0

Consider the following code snippet

double *x, *id;
int i, n; // = vector size

// allocate and zero x
// set id to 0:n-1

for(i=0; i<n; i++) {  
  long iid = (long)id[i];
  if(iid>=0 && iid<n && (double)iid==id[i]){
    x[iid] = 1;
  } else break;
}

The code uses values in vector id of type double as indices into vector x. In order for the indices to be valid I verify that they are greater than or equal to 0, less than vector size n, and that doubles stored in id are in fact integers. In this example id stores integers from 1 to n, so all vectors are accessed linearly and branch prediction of the if statement should always work.

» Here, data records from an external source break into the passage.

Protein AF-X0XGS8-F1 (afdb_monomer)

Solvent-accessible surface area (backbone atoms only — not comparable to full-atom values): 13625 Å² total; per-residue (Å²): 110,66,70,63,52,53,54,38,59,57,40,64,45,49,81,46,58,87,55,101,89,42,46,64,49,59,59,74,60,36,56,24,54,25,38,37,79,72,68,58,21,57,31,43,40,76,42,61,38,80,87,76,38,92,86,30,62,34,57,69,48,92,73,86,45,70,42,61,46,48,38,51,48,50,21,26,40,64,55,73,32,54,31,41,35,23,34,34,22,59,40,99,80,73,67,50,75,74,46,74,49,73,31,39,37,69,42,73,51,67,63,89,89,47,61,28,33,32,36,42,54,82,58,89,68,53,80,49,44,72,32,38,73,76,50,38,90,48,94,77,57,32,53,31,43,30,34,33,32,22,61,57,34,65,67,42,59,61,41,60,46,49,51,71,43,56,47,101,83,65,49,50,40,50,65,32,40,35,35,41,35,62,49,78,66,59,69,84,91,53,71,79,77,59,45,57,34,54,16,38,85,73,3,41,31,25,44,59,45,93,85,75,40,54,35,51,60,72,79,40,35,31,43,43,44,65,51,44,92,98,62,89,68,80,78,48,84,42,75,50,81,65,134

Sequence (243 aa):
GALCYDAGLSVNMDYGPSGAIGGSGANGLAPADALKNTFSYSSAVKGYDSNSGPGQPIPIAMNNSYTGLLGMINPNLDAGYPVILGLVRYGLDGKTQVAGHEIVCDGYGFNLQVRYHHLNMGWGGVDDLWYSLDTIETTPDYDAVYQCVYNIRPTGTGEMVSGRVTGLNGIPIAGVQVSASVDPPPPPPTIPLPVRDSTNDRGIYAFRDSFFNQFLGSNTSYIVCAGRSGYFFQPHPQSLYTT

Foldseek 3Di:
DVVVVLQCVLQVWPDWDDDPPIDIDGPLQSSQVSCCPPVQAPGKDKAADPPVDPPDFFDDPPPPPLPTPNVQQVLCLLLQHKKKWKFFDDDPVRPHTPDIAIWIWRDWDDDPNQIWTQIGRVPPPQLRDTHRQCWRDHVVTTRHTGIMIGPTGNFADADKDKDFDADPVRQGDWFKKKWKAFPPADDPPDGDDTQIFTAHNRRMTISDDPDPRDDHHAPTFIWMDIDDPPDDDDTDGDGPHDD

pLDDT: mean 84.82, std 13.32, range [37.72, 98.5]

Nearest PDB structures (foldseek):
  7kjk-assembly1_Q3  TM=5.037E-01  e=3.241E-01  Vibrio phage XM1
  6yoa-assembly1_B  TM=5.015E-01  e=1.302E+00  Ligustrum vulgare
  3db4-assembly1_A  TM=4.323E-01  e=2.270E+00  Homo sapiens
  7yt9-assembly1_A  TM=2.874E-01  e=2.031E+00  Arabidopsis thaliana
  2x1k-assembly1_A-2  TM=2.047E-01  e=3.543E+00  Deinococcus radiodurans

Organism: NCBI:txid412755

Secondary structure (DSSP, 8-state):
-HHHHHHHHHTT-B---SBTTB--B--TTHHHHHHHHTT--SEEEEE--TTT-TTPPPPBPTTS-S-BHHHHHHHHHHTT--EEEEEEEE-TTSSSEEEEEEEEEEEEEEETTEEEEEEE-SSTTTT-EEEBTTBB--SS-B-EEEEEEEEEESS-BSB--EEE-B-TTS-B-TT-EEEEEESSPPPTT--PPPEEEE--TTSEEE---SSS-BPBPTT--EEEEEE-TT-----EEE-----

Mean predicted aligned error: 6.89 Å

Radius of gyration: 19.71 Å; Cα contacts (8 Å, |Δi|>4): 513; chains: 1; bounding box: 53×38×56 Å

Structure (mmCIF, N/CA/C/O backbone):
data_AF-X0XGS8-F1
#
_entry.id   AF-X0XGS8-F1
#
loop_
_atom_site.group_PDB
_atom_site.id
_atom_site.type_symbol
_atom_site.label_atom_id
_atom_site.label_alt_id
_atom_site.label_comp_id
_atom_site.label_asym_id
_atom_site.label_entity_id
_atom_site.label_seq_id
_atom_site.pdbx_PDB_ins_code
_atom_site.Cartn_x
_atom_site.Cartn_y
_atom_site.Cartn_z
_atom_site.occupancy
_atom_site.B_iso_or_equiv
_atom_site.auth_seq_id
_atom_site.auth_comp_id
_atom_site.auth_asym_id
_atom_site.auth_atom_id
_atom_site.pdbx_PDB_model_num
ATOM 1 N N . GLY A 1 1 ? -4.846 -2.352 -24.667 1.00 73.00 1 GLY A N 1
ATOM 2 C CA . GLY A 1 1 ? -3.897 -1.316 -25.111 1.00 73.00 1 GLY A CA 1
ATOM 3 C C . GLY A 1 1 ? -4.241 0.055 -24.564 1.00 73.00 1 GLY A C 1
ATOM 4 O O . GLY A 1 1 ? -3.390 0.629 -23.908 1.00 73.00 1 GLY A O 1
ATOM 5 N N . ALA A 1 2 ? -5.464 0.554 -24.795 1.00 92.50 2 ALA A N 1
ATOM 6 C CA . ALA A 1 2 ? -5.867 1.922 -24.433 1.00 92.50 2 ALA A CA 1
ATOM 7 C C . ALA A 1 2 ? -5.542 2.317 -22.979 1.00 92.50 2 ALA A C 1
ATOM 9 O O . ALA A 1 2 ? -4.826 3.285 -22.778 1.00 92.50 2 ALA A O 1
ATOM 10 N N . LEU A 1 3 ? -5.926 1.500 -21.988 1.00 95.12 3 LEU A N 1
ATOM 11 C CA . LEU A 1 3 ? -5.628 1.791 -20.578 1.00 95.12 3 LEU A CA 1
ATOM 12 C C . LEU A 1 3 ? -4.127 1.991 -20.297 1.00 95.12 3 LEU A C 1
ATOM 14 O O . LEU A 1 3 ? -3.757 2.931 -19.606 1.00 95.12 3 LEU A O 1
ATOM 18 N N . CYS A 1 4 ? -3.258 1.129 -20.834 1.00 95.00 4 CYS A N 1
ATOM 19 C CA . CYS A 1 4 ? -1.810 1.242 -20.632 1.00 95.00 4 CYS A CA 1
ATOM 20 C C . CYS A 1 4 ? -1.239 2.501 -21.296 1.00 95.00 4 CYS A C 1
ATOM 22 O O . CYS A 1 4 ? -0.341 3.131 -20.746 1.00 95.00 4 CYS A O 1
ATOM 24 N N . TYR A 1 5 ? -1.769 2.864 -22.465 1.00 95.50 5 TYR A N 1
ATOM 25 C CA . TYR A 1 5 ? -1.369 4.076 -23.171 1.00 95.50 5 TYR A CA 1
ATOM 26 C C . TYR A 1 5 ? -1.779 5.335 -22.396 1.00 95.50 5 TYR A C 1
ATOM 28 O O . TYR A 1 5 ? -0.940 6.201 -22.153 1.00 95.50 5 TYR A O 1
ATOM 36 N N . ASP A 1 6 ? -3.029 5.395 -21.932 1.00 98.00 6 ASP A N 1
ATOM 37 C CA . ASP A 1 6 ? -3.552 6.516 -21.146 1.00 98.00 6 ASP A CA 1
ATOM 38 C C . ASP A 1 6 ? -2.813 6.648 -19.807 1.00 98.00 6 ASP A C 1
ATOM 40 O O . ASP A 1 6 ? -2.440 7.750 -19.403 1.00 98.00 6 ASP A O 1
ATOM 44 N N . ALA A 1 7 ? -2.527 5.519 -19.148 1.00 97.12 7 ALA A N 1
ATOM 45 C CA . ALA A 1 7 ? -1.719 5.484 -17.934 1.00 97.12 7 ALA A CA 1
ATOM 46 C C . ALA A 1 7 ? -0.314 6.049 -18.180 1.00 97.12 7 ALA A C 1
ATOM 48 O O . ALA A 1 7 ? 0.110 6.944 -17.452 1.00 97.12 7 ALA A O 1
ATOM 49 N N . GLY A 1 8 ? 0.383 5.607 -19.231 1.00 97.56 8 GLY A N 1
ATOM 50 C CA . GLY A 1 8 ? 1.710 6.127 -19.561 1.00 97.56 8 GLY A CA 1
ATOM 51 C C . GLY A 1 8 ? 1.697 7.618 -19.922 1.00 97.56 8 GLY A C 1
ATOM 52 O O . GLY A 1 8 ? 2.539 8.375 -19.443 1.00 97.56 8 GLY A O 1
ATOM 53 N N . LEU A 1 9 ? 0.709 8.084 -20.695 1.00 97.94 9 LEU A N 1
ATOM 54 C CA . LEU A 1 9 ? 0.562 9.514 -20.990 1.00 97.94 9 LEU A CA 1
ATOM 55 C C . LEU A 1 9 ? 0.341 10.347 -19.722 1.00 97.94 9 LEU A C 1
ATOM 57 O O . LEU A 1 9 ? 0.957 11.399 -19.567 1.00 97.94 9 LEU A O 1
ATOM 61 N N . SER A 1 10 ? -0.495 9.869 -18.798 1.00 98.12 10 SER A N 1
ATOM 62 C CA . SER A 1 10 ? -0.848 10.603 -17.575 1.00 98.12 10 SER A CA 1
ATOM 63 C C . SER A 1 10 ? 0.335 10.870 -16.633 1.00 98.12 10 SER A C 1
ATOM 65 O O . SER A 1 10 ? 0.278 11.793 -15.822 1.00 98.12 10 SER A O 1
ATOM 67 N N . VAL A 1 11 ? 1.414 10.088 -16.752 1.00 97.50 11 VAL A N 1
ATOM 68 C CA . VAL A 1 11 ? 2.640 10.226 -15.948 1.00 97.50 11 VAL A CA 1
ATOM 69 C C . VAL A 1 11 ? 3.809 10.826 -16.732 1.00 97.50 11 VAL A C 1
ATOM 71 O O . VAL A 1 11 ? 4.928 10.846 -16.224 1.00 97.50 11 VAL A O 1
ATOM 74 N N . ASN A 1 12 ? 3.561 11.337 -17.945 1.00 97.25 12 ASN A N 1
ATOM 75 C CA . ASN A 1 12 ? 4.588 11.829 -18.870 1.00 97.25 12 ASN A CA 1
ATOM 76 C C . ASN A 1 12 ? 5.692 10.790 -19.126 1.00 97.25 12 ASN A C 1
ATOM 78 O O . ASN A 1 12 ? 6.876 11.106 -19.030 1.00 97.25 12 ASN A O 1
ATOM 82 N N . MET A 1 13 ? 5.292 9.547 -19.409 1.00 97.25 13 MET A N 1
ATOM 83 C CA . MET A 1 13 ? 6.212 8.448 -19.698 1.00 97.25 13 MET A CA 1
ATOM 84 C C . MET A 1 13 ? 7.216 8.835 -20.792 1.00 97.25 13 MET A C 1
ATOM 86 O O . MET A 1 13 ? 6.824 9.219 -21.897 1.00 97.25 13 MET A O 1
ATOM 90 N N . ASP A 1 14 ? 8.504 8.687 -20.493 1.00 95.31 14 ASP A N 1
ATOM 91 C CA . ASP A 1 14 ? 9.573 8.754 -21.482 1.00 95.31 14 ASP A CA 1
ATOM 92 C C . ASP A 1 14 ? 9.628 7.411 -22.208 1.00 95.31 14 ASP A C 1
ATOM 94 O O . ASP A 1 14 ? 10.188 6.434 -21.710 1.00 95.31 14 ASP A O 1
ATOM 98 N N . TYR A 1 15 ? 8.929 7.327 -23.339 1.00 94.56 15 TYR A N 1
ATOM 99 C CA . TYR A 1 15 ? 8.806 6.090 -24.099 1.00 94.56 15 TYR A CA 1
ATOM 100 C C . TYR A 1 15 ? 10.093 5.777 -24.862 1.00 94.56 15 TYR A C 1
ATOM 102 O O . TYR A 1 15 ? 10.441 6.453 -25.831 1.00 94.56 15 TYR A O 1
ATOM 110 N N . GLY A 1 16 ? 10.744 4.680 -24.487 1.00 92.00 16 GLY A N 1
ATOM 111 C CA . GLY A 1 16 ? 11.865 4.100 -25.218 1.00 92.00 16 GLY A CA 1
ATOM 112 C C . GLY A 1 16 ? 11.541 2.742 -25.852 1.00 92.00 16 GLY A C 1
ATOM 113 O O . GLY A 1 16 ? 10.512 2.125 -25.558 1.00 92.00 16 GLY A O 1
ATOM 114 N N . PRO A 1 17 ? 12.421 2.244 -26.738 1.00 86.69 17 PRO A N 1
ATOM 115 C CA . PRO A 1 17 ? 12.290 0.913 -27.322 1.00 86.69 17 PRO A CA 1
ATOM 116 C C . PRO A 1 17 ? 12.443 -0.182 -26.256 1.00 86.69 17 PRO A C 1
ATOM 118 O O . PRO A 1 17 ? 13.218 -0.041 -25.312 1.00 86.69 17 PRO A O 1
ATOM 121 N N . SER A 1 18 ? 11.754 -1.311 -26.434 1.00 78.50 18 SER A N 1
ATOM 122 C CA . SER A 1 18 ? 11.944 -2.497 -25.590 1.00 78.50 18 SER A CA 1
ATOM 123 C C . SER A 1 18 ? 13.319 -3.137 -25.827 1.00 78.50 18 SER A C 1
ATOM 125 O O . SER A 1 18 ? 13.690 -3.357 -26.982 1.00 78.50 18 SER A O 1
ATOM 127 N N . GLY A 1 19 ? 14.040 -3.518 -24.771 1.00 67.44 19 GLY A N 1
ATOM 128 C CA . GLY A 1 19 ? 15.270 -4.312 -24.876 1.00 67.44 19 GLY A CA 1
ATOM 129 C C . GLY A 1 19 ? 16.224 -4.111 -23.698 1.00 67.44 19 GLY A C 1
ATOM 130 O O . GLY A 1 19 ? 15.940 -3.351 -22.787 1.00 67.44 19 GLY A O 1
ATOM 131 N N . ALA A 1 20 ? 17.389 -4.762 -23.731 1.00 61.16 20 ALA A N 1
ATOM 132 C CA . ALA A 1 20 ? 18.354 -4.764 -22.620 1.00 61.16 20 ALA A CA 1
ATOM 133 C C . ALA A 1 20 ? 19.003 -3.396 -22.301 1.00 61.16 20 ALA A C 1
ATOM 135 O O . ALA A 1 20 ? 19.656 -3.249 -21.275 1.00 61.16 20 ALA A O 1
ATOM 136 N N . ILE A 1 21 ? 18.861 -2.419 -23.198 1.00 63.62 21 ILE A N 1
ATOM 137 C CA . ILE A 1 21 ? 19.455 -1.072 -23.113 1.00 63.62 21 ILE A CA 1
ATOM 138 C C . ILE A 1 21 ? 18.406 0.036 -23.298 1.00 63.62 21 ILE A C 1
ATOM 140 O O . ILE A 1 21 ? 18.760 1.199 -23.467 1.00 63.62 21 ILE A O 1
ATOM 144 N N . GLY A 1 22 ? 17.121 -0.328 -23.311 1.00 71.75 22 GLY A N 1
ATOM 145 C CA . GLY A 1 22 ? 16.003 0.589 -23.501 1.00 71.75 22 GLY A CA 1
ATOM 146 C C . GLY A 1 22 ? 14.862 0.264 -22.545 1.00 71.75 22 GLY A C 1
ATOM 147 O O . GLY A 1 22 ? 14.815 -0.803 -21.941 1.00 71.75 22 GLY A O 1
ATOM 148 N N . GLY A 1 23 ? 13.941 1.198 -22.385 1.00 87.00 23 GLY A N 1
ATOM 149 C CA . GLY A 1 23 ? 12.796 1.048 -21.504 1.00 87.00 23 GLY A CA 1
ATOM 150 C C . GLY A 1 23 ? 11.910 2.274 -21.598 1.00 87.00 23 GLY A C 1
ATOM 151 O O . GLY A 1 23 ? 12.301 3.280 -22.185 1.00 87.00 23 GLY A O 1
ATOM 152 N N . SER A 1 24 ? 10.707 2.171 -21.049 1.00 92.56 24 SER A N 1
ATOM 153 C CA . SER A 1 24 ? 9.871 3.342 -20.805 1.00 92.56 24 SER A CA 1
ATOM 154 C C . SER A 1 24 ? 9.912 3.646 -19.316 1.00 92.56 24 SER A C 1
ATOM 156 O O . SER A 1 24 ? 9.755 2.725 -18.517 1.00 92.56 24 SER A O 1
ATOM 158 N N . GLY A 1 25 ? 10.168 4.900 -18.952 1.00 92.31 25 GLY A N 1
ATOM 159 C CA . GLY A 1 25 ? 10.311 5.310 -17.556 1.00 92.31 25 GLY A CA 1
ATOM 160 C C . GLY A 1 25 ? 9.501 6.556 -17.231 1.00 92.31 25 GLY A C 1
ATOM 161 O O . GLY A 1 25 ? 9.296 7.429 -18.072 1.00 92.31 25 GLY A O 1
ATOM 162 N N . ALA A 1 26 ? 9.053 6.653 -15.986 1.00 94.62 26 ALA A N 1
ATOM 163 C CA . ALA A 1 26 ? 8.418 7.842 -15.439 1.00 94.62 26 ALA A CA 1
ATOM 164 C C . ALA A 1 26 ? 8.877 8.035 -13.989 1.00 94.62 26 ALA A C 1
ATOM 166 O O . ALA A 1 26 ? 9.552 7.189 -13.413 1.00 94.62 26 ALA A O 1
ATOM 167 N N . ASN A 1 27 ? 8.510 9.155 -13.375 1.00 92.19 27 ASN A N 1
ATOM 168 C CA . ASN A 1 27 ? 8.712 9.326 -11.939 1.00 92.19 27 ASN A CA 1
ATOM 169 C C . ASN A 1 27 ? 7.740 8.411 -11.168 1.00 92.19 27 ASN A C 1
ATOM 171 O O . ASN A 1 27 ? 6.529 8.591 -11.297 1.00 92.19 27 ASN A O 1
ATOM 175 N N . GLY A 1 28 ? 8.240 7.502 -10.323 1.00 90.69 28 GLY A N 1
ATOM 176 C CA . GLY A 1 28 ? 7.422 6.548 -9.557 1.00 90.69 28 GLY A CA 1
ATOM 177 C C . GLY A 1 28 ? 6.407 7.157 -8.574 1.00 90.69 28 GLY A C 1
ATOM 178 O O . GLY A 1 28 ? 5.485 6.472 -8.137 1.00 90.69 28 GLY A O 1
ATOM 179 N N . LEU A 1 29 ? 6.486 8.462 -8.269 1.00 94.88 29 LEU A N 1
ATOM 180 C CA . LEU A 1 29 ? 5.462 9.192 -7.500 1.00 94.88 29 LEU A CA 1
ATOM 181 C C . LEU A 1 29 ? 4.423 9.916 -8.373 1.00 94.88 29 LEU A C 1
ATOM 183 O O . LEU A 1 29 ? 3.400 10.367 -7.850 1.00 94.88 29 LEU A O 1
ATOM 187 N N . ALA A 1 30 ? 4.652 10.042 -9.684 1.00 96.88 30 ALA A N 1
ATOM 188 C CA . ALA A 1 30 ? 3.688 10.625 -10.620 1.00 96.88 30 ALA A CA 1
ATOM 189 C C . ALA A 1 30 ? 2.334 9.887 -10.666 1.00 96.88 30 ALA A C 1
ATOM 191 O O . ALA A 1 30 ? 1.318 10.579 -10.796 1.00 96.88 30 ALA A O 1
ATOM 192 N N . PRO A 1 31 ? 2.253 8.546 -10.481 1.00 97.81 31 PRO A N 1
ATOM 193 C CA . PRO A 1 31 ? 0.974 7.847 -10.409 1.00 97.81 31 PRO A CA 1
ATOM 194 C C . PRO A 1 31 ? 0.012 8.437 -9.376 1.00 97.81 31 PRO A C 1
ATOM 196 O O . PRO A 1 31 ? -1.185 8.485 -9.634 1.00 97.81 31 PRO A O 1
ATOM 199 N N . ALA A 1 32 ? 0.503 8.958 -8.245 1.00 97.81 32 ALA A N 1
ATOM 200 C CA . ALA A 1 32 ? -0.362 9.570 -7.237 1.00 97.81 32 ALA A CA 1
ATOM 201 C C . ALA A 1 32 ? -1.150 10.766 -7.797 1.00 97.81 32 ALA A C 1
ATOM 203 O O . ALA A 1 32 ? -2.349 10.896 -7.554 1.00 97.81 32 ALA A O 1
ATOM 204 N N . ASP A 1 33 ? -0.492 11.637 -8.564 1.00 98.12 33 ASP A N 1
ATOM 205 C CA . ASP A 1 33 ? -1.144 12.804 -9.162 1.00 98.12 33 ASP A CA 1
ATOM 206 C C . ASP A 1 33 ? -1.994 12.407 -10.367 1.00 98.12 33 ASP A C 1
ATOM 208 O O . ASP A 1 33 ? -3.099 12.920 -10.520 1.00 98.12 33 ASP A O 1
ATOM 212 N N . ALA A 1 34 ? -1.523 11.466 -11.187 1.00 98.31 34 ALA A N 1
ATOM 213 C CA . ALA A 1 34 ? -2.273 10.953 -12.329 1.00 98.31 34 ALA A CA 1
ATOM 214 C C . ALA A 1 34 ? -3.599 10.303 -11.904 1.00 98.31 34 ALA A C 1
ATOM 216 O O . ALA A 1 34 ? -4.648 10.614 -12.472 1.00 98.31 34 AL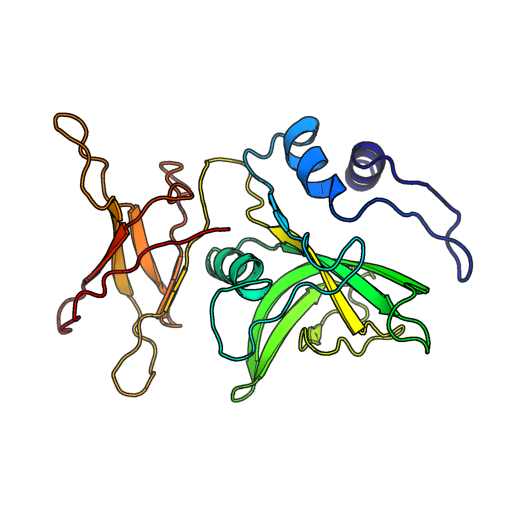A A O 1
ATOM 217 N N . LEU A 1 35 ? -3.575 9.463 -10.863 1.00 98.25 35 LEU A N 1
ATOM 218 C CA . LEU A 1 35 ? -4.767 8.830 -10.294 1.00 98.25 35 LEU A CA 1
ATOM 219 C C . LEU A 1 35 ? -5.817 9.872 -9.897 1.00 98.25 35 LEU A C 1
ATOM 221 O O . LEU A 1 35 ? -6.986 9.716 -10.243 1.00 98.25 35 LEU A O 1
ATOM 225 N N . LYS A 1 36 ? -5.405 10.963 -9.242 1.00 97.50 36 LYS A N 1
ATOM 226 C CA . LYS A 1 36 ? -6.321 12.029 -8.809 1.00 97.50 36 LYS A CA 1
ATOM 227 C C . LYS A 1 36 ? -6.790 12.917 -9.961 1.00 97.50 36 LYS A C 1
ATOM 229 O O . LYS A 1 36 ? -7.985 13.134 -10.129 1.00 97.50 36 LYS A O 1
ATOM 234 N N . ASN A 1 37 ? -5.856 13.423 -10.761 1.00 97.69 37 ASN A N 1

For n=1e8 the code takes 0.21s on my computer. Since it seems to me it is a computationally light-weight loop, I expect it to be memory bandwidth bounded. Based on the benchmarked memory bandwidth I expect it to run in 0.15s. I calculate the memory footprint as 8 bytes per id value, and 16 bytes per x value (it needs to be both written, and read from memory since I assume SSE streaming is not used). So a total of 24 bytes per vector entry.

The questions:

  • Am I wrong saying that this code should be memory bandwidth bounded, and that it can be improved?
  • If not, do you know a way in which I could improve the performance so that it works with the speed of the memory?
  • Or maybe everything is fine and I can not easily improve it otherwise than running it in parallel?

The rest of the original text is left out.